- AIM OF THE TASK
Below this line is a set of entries; quote exactly the lines from the line that contains "ATOM 140 C CA" to the line that contains "ATOM 173 C CA", both lines included.

[Records from a data collection]
____

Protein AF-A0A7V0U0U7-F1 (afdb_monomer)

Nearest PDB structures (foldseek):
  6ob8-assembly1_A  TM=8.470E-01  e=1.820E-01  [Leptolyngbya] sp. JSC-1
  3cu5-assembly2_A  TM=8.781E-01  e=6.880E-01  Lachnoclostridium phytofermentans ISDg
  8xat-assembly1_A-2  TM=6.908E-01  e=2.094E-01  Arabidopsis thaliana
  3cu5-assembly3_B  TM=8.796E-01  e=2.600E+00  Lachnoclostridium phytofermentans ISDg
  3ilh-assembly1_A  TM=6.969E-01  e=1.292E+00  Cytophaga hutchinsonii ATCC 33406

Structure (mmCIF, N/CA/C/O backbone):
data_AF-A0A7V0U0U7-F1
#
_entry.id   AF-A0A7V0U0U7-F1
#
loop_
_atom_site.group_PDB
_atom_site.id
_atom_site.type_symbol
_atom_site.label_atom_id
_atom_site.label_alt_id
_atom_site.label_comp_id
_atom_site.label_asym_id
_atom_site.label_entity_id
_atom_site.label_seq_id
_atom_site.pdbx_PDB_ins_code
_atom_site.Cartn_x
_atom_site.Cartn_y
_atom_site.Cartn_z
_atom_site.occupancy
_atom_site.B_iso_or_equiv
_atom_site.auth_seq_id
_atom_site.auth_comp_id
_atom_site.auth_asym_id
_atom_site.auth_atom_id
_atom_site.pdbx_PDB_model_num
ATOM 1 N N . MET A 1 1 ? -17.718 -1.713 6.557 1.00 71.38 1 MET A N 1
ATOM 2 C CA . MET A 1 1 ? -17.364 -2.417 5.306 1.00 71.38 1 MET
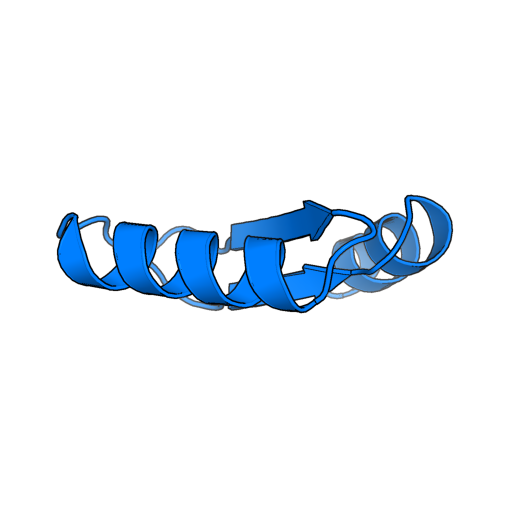 A CA 1
ATOM 3 C C . MET A 1 1 ? -15.931 -2.024 5.101 1.00 71.38 1 MET A C 1
ATOM 5 O O . MET A 1 1 ? -15.683 -0.835 4.949 1.00 71.38 1 MET A O 1
ATOM 9 N N . SER A 1 2 ? -15.029 -2.988 5.193
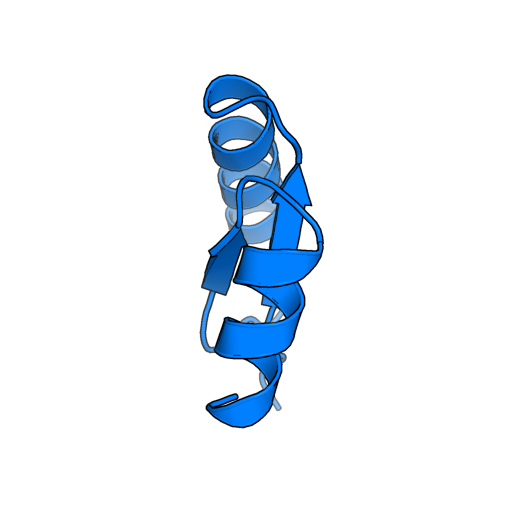 1.00 86.25 2 SER A N 1
ATOM 10 C CA . SER A 1 2 ? -13.601 -2.719 5.192 1.00 86.25 2 SER A CA 1
ATOM 11 C C . SER A 1 2 ? -13.086 -2.514 3.768 1.00 86.25 2 SER A C 1
ATOM 13 O O . SER A 1 2 ? -13.549 -3.176 2.839 1.00 86.25 2 SER A O 1
ATOM 15 N N . PHE A 1 3 ? -12.124 -1.614 3.596 1.00 91.25 3 PHE A N 1
ATOM 16 C CA . PHE A 1 3 ? -11.472 -1.352 2.317 1.00 91.25 3 PHE A CA 1
ATOM 17 C C . PHE A 1 3 ? -10.193 -2.174 2.190 1.00 91.25 3 PHE A C 1
ATOM 19 O O . PHE A 1 3 ? -9.350 -2.154 3.086 1.00 91.25 3 PHE A O 1
ATOM 26 N N . ASN A 1 4 ? -10.028 -2.850 1.057 1.00 93.44 4 ASN A N 1
ATOM 27 C CA . ASN A 1 4 ? -8.749 -3.432 0.672 1.00 93.44 4 ASN A CA 1
ATOM 28 C C . ASN A 1 4 ? -7.857 -2.319 0.099 1.00 93.44 4 ASN A C 1
ATOM 30 O O . ASN A 1 4 ? -8.320 -1.490 -0.688 1.00 93.44 4 ASN A O 1
ATOM 34 N N . VAL A 1 5 ? -6.594 -2.264 0.520 1.00 94.56 5 VAL A N 1
ATOM 35 C CA . VAL A 1 5 ? -5.666 -1.177 0.187 1.00 94.56 5 VAL A CA 1
ATOM 36 C C . VAL A 1 5 ? -4.402 -1.736 -0.456 1.00 94.56 5 VAL A C 1
ATOM 38 O O . VAL A 1 5 ? -3.710 -2.564 0.127 1.00 94.56 5 VAL A O 1
ATOM 41 N N . LEU A 1 6 ? -4.054 -1.223 -1.634 1.00 96.69 6 LEU A N 1
ATOM 42 C CA . LEU A 1 6 ? -2.784 -1.504 -2.299 1.00 96.69 6 LEU A CA 1
ATOM 43 C C . LEU A 1 6 ? -1.892 -0.260 -2.251 1.00 96.69 6 LEU A C 1
ATOM 45 O O . LEU A 1 6 ? -2.254 0.791 -2.782 1.00 96.69 6 LEU A O 1
ATOM 49 N N . VAL A 1 7 ? -0.722 -0.375 -1.621 1.00 96.62 7 VAL A N 1
ATOM 50 C CA . VAL A 1 7 ? 0.268 0.710 -1.534 1.00 96.62 7 VAL A CA 1
ATOM 51 C C . VAL A 1 7 ? 1.364 0.494 -2.576 1.00 96.62 7 VAL A C 1
ATOM 53 O O . VAL A 1 7 ? 2.091 -0.496 -2.514 1.00 96.62 7 VAL A O 1
ATOM 56 N N . VAL A 1 8 ? 1.515 1.438 -3.506 1.00 97.62 8 VAL A N 1
ATOM 57 C CA . VAL A 1 8 ? 2.502 1.363 -4.594 1.00 97.62 8 VAL A CA 1
ATOM 58 C C . VAL A 1 8 ? 3.509 2.495 -4.450 1.00 97.62 8 VAL A C 1
ATOM 60 O O . VAL A 1 8 ? 3.148 3.660 -4.591 1.00 97.62 8 VAL A O 1
ATOM 63 N N . ASP A 1 9 ? 4.756 2.148 -4.149 1.00 98.31 9 ASP A N 1
ATOM 64 C CA . ASP A 1 9 ? 5.867 3.093 -3.981 1.00 98.31 9 ASP A CA 1
ATOM 65 C C . ASP A 1 9 ? 7.191 2.330 -4.147 1.00 98.31 9 ASP A C 1
ATOM 67 O O . ASP A 1 9 ? 7.305 1.188 -3.691 1.00 98.31 9 ASP A O 1
ATOM 71 N N . ASP A 1 10 ? 8.192 2.919 -4.795 1.00 97.31 10 ASP A N 1
ATOM 72 C CA . ASP A 1 10 ? 9.481 2.271 -5.075 1.00 97.31 10 ASP A CA 1
ATOM 73 C C . ASP A 1 10 ? 10.399 2.185 -3.840 1.00 97.31 10 ASP A C 1
ATOM 75 O O . ASP A 1 10 ? 11.361 1.
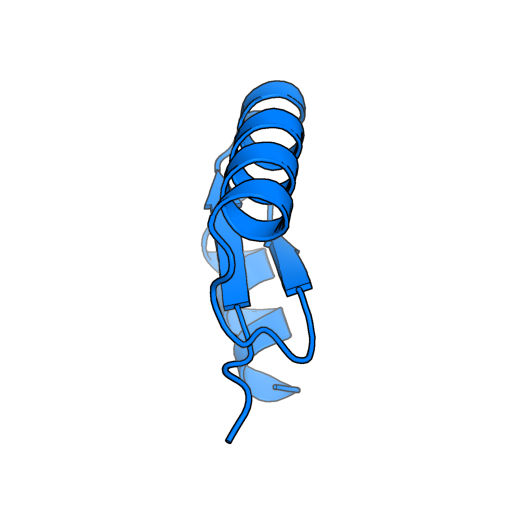413 -3.820 1.00 97.31 10 ASP A O 1
ATOM 79 N N . SER A 1 11 ? 10.058 2.884 -2.756 1.00 98.00 11 SER A N 1
ATOM 80 C CA . SER A 1 11 ? 10.760 2.841 -1.478 1.00 98.00 11 SER A CA 1
ATOM 81 C C . SER A 1 11 ? 10.067 1.929 -0.465 1.00 98.00 11 SER A C 1
ATOM 83 O O . SER A 1 11 ? 9.000 2.232 0.074 1.00 98.00 11 SER A O 1
ATOM 85 N N . MET A 1 12 ? 10.744 0.841 -0.079 1.00 96.56 12 MET A N 1
ATOM 86 C CA . MET A 1 12 ? 10.301 -0.031 1.023 1.00 96.56 12 MET A CA 1
ATOM 87 C C . MET A 1 12 ? 10.020 0.749 2.317 1.00 96.56 12 MET A C 1
ATOM 89 O O . MET A 1 12 ? 9.035 0.486 3.010 1.00 96.56 12 MET A O 1
ATOM 93 N N . SER A 1 13 ? 10.879 1.721 2.642 1.00 97.88 13 SER A N 1
ATOM 94 C CA . SER A 1 13 ? 10.738 2.558 3.836 1.00 97.88 13 SER A CA 1
ATOM 95 C C . SER A 1 13 ? 9.463 3.395 3.786 1.00 97.88 13 SER A C 1
ATOM 97 O O . SER A 1 13 ? 8.766 3.510 4.795 1.00 97.88 13 SER A O 1
ATOM 99 N N . MET A 1 14 ? 9.127 3.946 2.615 1.00 98.12 14 MET A N 1
ATOM 100 C CA . MET A 1 14 ? 7.922 4.754 2.456 1.00 98.12 14 MET A CA 1
ATOM 101 C C . MET A 1 14 ? 6.662 3.895 2.570 1.00 98.12 14 MET A C 1
ATOM 103 O O . MET A 1 14 ? 5.750 4.248 3.321 1.00 98.12 14 MET A O 1
ATOM 107 N N . ARG A 1 15 ? 6.645 2.706 1.948 1.00 97.62 15 ARG A N 1
ATOM 108 C CA . ARG A 1 15 ? 5.537 1.747 2.109 1.00 97.62 15 ARG A CA 1
ATOM 109 C C . ARG A 1 15 ? 5.320 1.363 3.572 1.00 97.62 15 ARG A C 1
ATOM 111 O O . ARG A 1 15 ? 4.184 1.346 4.041 1.00 97.62 15 ARG A O 1
ATOM 118 N N . ALA A 1 16 ? 6.391 1.128 4.334 1.00 97.31 16 ALA A N 1
ATOM 119 C CA . ALA A 1 16 ? 6.292 0.835 5.765 1.00 97.31 16 ALA A CA 1
ATOM 120 C C . ALA A 1 16 ? 5.671 1.993 6.572 1.00 97.31 16 ALA A C 1
ATOM 122 O O . ALA A 1 16 ? 4.823 1.754 7.437 1.00 97.31 16 ALA A O 1
ATOM 123 N N . ILE A 1 17 ? 6.048 3.242 6.272 1.00 98.00 17 ILE A N 1
ATOM 124 C CA . ILE A 1 17 ? 5.471 4.435 6.910 1.00 98.00 17 ILE A CA 1
ATOM 125 C C . ILE A 1 17 ? 3.984 4.563 6.570 1.00 98.00 17 ILE A C 1
ATOM 127 O O . ILE A 1 17 ? 3.173 4.726 7.481 1.00 98.00 17 ILE A O 1
ATOM 131 N N . ILE A 1 18 ? 3.609 4.441 5.294 1.00 97.19 18 ILE A N 1
ATOM 132 C CA . ILE A 1 18 ? 2.215 4.563 4.844 1.00 97.19 18 ILE A CA 1
ATOM 133 C C . ILE A 1 18 ? 1.329 3.529 5.544 1.00 97.19 18 ILE A C 1
ATOM 135 O O . ILE A 1 18 ? 0.307 3.898 6.122 1.00 97.19 18 ILE A O 1
ATOM 139 N N . LYS A 1 19 ? 1.748 2.257 5.591 1.00 95.44 19 LYS A N 1
ATOM 140 C CA . LYS A 1 19 ? 1.007 1.203 6.307 1.00 95.44 19 LYS A CA 1
ATOM 141 C C . LYS A 1 19 ? 0.801 1.542 7.781 1.00 95.44 19 LYS A C 1
ATOM 143 O O . LYS A 1 19 ? -0.288 1.343 8.315 1.00 95.44 19 LYS A O 1
ATOM 148 N N . LYS A 1 20 ? 1.827 2.094 8.437 1.00 95.44 20 LYS A N 1
ATOM 149 C CA . LYS A 1 20 ? 1.736 2.518 9.838 1.00 95.44 20 LYS A CA 1
ATOM 150 C C . LYS A 1 20 ? 0.736 3.662 10.022 1.00 95.44 20 LYS A C 1
ATOM 152 O O . LYS A 1 20 ? -0.056 3.615 10.957 1.00 95.44 20 LYS A O 1
ATOM 157 N N . VAL A 1 21 ? 0.744 4.660 9.136 1.00 96.94 21 VAL A N 1
ATOM 158 C CA . VAL A 1 21 ? -0.215 5.778 9.180 1.00 96.94 21 VAL A CA 1
ATOM 159 C C . VAL A 1 21 ? -1.642 5.278 8.964 1.00 96.94 21 VAL A C 1
ATOM 161 O O . VAL A 1 21 ? -2.528 5.644 9.732 1.00 96.94 21 VAL A O 1
ATOM 164 N N . ILE A 1 22 ? -1.859 4.400 7.980 1.00 94.94 22 ILE A N 1
ATOM 165 C CA . ILE A 1 22 ? -3.166 3.791 7.707 1.00 94.94 22 ILE A CA 1
ATOM 166 C C . ILE A 1 22 ? -3.681 3.058 8.952 1.00 94.94 22 ILE A C 1
ATOM 168 O O . ILE A 1 22 ? -4.780 3.356 9.415 1.00 94.94 22 ILE A O 1
ATOM 172 N N . ALA A 1 23 ? -2.864 2.188 9.555 1.00 91.31 23 ALA A N 1
ATOM 173 C CA . ALA A 1 23 ? -3.237 1.447 10.760 1.00 91.31 23 ALA A CA 1
ATOM 174 C C . ALA A 1 23 ? -3.578 2.363 11.952 1.00 91.31 23 ALA A C 1
ATOM 176 O O . ALA A 1 23 ? -4.462 2.052 12.746 1.00 91.31 23 ALA A O 1
ATOM 177 N N . MET A 1 24 ? -2.899 3.507 12.078 1.00 94.50 24 MET A N 1
ATOM 178 C CA . MET A 1 24 ? -3.144 4.481 13.149 1.00 94.50 24 MET A CA 1
ATOM 179 C C . MET A 1 24 ? -4.346 5.400 12.892 1.00 94.50 24 MET A C 1
ATOM 181 O O . MET A 1 24 ? -4.848 6.012 13.830 1.00 94.50 24 MET A O 1
ATOM 185 N N . SER A 1 25 ? -4.797 5.529 11.643 1.00 94.19 25 SER A N 1
ATOM 186 C CA . SER A 1 25 ? -5.829 6.500 11.254 1.00 94.19 25 SER A CA 1
ATOM 187 C C . SER A 1 25 ? -7.256 6.115 11.665 1.00 94.19 25 SER A C 1
ATOM 189 O O . SER A 1 25 ? -8.159 6.942 11.567 1.00 94.19 25 SER A O 1
ATOM 191 N N . GLY A 1 26 ? -7.477 4.872 12.110 1.00 88.25 26 GLY A N 1
ATOM 192 C CA . GLY A 1 26 ? -8.823 4.338 12.352 1.00 88.25 26 GLY A CA 1
ATOM 193 C C . GLY A 1 26 ? -9.609 4.058 11.065 1.00 88.25 26 GLY A C 1
ATOM 194 O O . GLY A 1 26 ? -10.821 3.865 11.122 1.00 88.25 26 GLY A O 1
ATOM 195 N N . PHE A 1 27 ? -8.935 4.054 9.911 1.00 90.75 27 PHE A N
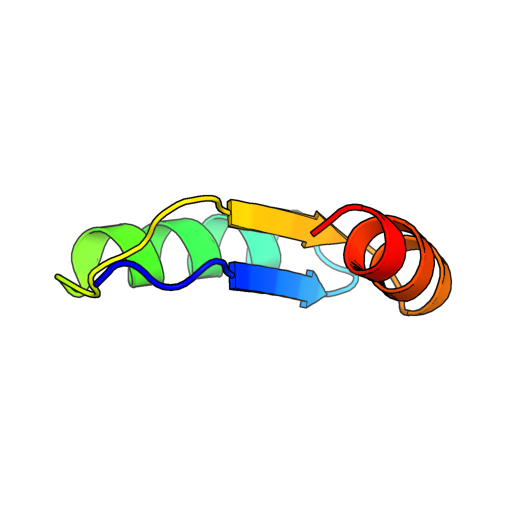 1
ATOM 196 C CA . PHE A 1 27 ? -9.512 3.656 8.632 1.00 90.75 27 PHE A CA 1
ATOM 197 C C . PHE A 1 27 ? -9.913 2.170 8.686 1.00 90.75 27 PHE A C 1
ATOM 199 O O . PHE A 1 27 ? -9.127 1.332 9.128 1.00 90.75 27 PHE A O 1
ATOM 206 N N . ASP A 1 28 ? -11.148 1.853 8.278 1.00 92.44 28 ASP A N 1
ATOM 207 C CA . ASP A 1 28 ? -11.692 0.485 8.273 1.00 92.44 28 ASP A CA 1
ATOM 208 C C . ASP A 1 28 ? -11.033 -0.306 7.135 1.00 92.44 28 ASP A C 1
ATOM 210 O O . ASP A 1 28 ? -11.491 -0.267 5.992 1.00 92.44 28 ASP A O 1
ATOM 214 N N . VAL A 1 29 ? -9.904 -0.952 7.429 1.00 92.06 29 VAL A N 1
ATOM 215 C CA . VAL A 1 29 ? -9.082 -1.669 6.448 1.00 92.06 29 VAL A CA 1
ATOM 216 C C . VAL A 1 29 ? -9.258 -3.170 6.577 1.00 92.06 29 VAL A C 1
ATOM 218 O O . VAL A 1 29 ? -9.219 -3.712 7.679 1.00 92.06 29 VAL A O 1
ATOM 221 N N . GLY A 1 30 ? -9.422 -3.825 5.430 1.00 90.88 30 GLY A N 1
ATOM 222 C CA . GLY A 1 30 ? -9.399 -5.276 5.301 1.00 90.88 30 GLY A CA 1
ATOM 223 C C . GLY A 1 30 ? -7.970 -5.736 5.052 1.00 90.88 30 GLY A C 1
ATOM 224 O O . GLY A 1 30 ? -7.143 -5.763 5.963 1.00 90.88 30 GLY A O 1
ATOM 225 N N . GLU A 1 31 ? -7.670 -6.067 3.800 1.00 91.81 31 GLU A N 1
ATOM 226 C CA . GLU A 1 31 ? -6.331 -6.475 3.384 1.00 91.81 31 GLU A CA 1
ATOM 227 C C . GLU A 1 31 ? -5.467 -5.281 2.960 1.00 91.81 31 GLU A C 1
ATOM 229 O O . GLU A 1 31 ? -5.942 -4.351 2.305 1.00 91.81 31 GLU A O 1
ATOM 234 N N . ILE A 1 32 ? -4.179 -5.313 3.323 1.00 93.94 32 ILE A N 1
ATOM 235 C CA . ILE A 1 32 ? -3.176 -4.373 2.815 1.00 93.94 32 ILE A CA 1
ATOM 236 C C . ILE A 1 32 ? -2.113 -5.149 2.047 1.00 93.94 32 ILE A C 1
ATOM 238 O O . ILE A 1 32 ? -1.366 -5.917 2.655 1.00 93.94 32 ILE A O 1
ATOM 242 N N . ALA A 1 33 ? -1.976 -4.865 0.754 1.00 95.31 33 ALA A N 1
ATOM 243 C CA . ALA A 1 33 ? -0.845 -5.322 -0.048 1.00 95.31 33 ALA A CA 1
ATOM 244 C C . ALA A 1 33 ? 0.072 -4.162 -0.442 1.00 95.31 33 ALA A C 1
ATOM 246 O O . ALA A 1 33 ? -0.264 -2.979 -0.319 1.00 95.31 33 ALA A O 1
ATOM 247 N N . GLU A 1 34 ? 1.260 -4.514 -0.923 1.00 96.62 34 GLU A N 1
ATOM 248 C CA . GLU A 1 34 ? 2.268 -3.560 -1.355 1.00 96.62 34 GLU A CA 1
ATOM 249 C C . GLU A 1 34 ? 2.950 -3.990 -2.652 1.00 96.62 34 GLU A C 1
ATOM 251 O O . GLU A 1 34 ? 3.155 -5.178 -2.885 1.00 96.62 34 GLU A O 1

____

- RESULT
ATOM 140 C CA . LYS A 1 19 ? 1.007 1.203 6.307 1.00 95.44 19 LYS A CA 1
ATOM 141 C C . LYS A 1 19 ? 0.801 1.542 7.781 1.00 95.44 19 LYS A C 1
ATOM 143 O O . LYS A 1 19 ? -0.288 1.343 8.315 1.00 95.44 19 LYS A O 1
ATOM 148 N N . LYS A 1 20 ? 1.827 2.094 8.437 1.00 95.44 20 LYS A N 1
ATOM 149 C CA . LYS A 1 20 ? 1.736 2.518 9.838 1.00 95.44 20 LYS A CA 1
ATOM 150 C C . LYS A 1 20 ? 0.736 3.662 10.022 1.00 95.44 20 LYS A C 1
ATOM 152 O O . LYS A 1 20 ? -0.056 3.615 10.957 1.00 95.44 20 LYS A O 1
ATOM 157 N N . VAL A 1 21 ? 0.744 4.660 9.136 1.00 96.94 21 VAL A N 1
ATOM 158 C CA . VAL A 1 21 ? -0.215 5.778 9.180 1.00 96.94 21 VAL A CA 1
ATOM 159 C C . VAL A 1 21 ? -1.642 5.278 8.964 1.00 96.94 21 VAL A C 1
ATOM 161 O O . VAL A 1 21 ? -2.528 5.644 9.732 1.00 96.94 21 VAL A O 1
ATOM 164 N N . ILE A 1 22 ? -1.859 4.400 7.980 1.00 94.94 22 ILE A N 1
ATOM 165 C CA . ILE A 1 22 ? -3.166 3.791 7.707 1.00 94.94 22 ILE A CA 1
ATOM 166 C C . ILE A 1 22 ? -3.681 3.058 8.952 1.00 94.94 22 ILE A C 1
ATOM 168 O O . ILE A 1 22 ? -4.780 3.356 9.415 1.00 94.94 22 ILE A O 1
ATOM 172 N N . ALA A 1 23 ? -2.864 2.188 9.555 1.00 91.31 23 ALA A N 1
ATOM 173 C CA . ALA A 1 23 ? -3.237 1.447 10.760 1.00 91.31 23 ALA A CA 1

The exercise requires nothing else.